Work request: From the line with "ATOM 17 N N" through the line with "ATOM 39 O O", repeat the entries verbatim, both end lines included, and add nothing.

Records contained in a dataset:

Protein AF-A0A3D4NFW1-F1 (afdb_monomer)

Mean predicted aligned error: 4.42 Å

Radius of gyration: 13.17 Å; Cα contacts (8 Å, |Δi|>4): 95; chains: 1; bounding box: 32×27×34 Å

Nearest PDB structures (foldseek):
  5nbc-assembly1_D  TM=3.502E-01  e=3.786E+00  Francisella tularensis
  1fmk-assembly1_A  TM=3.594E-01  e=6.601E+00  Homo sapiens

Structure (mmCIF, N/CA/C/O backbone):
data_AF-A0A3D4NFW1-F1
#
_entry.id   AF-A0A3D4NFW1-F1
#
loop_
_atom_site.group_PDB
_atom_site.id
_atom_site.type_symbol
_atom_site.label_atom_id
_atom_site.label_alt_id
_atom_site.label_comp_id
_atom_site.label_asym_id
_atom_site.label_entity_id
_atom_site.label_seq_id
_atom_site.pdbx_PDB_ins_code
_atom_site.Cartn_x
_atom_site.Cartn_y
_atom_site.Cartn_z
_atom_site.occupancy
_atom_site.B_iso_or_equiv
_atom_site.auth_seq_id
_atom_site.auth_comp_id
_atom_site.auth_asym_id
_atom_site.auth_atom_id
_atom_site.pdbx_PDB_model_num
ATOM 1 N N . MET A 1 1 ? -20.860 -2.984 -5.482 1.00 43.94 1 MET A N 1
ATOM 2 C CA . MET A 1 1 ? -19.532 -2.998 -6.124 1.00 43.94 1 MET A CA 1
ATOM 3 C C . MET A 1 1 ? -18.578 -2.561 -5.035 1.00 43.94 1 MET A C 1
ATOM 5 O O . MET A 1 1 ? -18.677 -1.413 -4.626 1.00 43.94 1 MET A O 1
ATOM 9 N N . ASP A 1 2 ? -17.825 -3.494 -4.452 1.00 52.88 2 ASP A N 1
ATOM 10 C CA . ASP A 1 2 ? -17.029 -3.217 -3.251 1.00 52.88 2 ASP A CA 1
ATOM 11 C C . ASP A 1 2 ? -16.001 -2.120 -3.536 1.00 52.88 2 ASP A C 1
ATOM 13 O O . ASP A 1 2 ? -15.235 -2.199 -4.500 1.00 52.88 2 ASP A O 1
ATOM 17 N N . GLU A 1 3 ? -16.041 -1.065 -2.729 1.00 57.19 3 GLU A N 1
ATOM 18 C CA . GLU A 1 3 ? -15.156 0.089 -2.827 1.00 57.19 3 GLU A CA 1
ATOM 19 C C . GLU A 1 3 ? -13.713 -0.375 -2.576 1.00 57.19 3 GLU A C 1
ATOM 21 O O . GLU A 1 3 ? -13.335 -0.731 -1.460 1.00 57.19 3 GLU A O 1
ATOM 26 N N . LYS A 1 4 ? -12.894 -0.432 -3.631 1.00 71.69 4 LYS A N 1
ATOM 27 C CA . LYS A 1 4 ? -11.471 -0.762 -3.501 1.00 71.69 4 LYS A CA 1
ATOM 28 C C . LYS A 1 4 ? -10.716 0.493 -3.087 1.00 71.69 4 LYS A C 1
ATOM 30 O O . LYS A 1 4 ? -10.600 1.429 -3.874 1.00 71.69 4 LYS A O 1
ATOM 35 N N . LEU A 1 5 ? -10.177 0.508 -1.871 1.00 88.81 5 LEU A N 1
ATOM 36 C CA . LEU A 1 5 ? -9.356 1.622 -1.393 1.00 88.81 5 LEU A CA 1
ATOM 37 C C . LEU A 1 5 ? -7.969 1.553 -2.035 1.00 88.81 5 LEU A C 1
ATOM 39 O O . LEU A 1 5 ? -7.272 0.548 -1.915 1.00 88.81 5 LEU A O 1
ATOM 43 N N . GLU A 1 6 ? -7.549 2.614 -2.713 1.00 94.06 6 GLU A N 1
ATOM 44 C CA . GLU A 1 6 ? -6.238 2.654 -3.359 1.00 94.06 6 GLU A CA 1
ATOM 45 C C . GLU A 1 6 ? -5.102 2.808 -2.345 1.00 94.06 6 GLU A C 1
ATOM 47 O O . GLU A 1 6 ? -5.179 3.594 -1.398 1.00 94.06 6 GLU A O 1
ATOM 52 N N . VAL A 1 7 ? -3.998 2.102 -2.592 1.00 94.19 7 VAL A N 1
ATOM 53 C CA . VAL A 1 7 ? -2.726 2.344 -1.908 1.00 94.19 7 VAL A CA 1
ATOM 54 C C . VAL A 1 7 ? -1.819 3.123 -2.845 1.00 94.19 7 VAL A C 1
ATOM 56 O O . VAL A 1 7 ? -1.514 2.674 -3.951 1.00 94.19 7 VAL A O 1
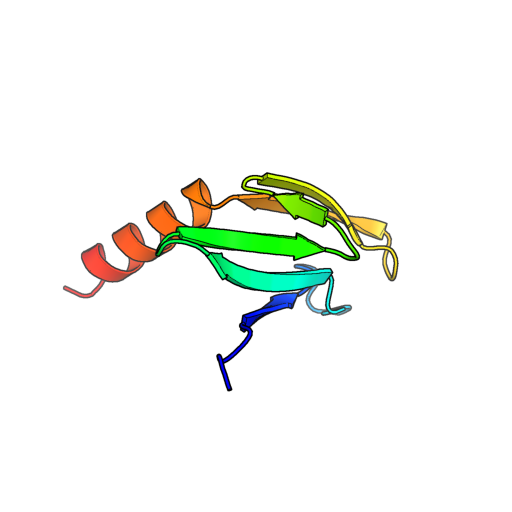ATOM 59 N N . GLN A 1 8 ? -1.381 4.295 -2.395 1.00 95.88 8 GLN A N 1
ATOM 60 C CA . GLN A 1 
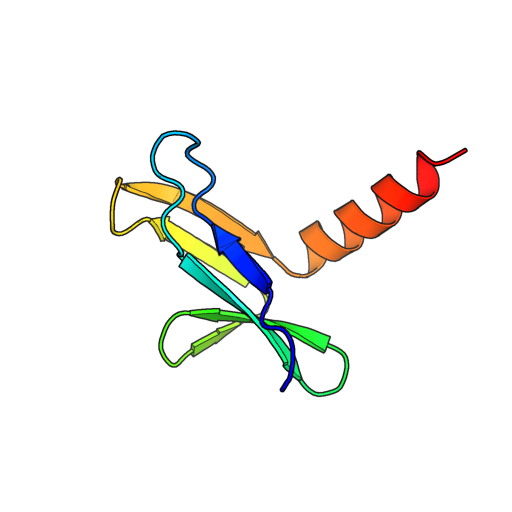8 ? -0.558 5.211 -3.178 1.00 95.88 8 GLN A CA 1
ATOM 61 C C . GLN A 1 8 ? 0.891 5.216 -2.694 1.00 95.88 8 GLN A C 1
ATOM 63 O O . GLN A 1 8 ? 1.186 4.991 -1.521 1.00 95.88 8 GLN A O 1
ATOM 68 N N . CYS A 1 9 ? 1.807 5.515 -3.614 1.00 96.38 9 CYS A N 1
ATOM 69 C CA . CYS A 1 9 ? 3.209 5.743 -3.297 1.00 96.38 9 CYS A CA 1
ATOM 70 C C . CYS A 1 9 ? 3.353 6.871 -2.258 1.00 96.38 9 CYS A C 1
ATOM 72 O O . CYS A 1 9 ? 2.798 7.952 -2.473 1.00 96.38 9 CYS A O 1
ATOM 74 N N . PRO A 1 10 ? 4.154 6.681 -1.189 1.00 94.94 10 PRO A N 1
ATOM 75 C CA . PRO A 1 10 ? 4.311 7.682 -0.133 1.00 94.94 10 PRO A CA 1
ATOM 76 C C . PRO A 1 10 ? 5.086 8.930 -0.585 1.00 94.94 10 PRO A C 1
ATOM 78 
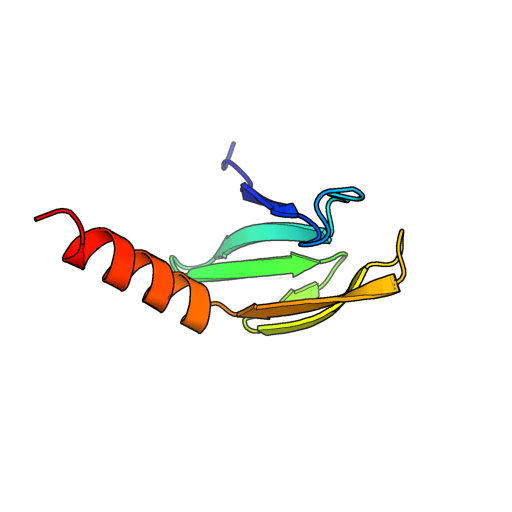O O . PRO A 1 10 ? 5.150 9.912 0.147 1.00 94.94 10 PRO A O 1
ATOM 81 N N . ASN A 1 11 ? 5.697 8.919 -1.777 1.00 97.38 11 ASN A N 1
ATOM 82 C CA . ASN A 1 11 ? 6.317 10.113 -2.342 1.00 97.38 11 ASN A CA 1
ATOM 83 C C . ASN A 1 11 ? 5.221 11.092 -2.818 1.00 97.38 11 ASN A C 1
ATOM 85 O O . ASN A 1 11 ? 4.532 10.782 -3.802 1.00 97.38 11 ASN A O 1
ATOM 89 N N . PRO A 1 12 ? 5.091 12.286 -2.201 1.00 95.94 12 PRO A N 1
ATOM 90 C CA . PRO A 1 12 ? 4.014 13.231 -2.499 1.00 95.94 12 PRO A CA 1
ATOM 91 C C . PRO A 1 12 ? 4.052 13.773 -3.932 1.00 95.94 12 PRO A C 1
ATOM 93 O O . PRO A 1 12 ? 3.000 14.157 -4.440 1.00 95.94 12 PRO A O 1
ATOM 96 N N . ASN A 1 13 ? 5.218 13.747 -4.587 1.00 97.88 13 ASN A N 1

Result for this exercise:
ATOM 17 N N . GLU A 1 3 ? -16.041 -1.065 -2.729 1.00 57.19 3 GLU A N 1
ATOM 18 C CA . GLU A 1 3 ? -15.156 0.089 -2.827 1.00 57.19 3 GLU A CA 1
ATOM 19 C C . GLU A 1 3 ? -13.713 -0.375 -2.576 1.00 57.19 3 GLU A C 1
ATOM 21 O O . GLU A 1 3 ? -13.335 -0.731 -1.460 1.00 57.19 3 GLU A O 1
ATOM 26 N N . LYS A 1 4 ? -12.894 -0.432 -3.631 1.00 71.69 4 LYS A N 1
ATOM 27 C CA . LYS A 1 4 ? -11.471 -0.762 -3.501 1.00 71.69 4 LYS A CA 1
ATOM 28 C C . LYS A 1 4 ? -10.716 0.493 -3.087 1.00 71.69 4 LYS A C 1
ATOM 30 O O . LYS A 1 4 ? -10.600 1.429 -3.874 1.00 71.69 4 LYS A O 1
ATOM 35 N N . LEU A 1 5 ? -10.177 0.508 -1.871 1.00 88.81 5 LEU A N 1
ATOM 36 C CA . LEU A 1 5 ? -9.356 1.622 -1.393 1.00 88.81 5 LEU A CA 1
ATOM 37 C C . LEU A 1 5 ? -7.969 1.553 -2.035 1.00 88.81 5 LEU A C 1
ATOM 39 O O . LEU A 1 5 ? -7.272 0.548 -1.915 1.00 88.81 5 LEU A O 1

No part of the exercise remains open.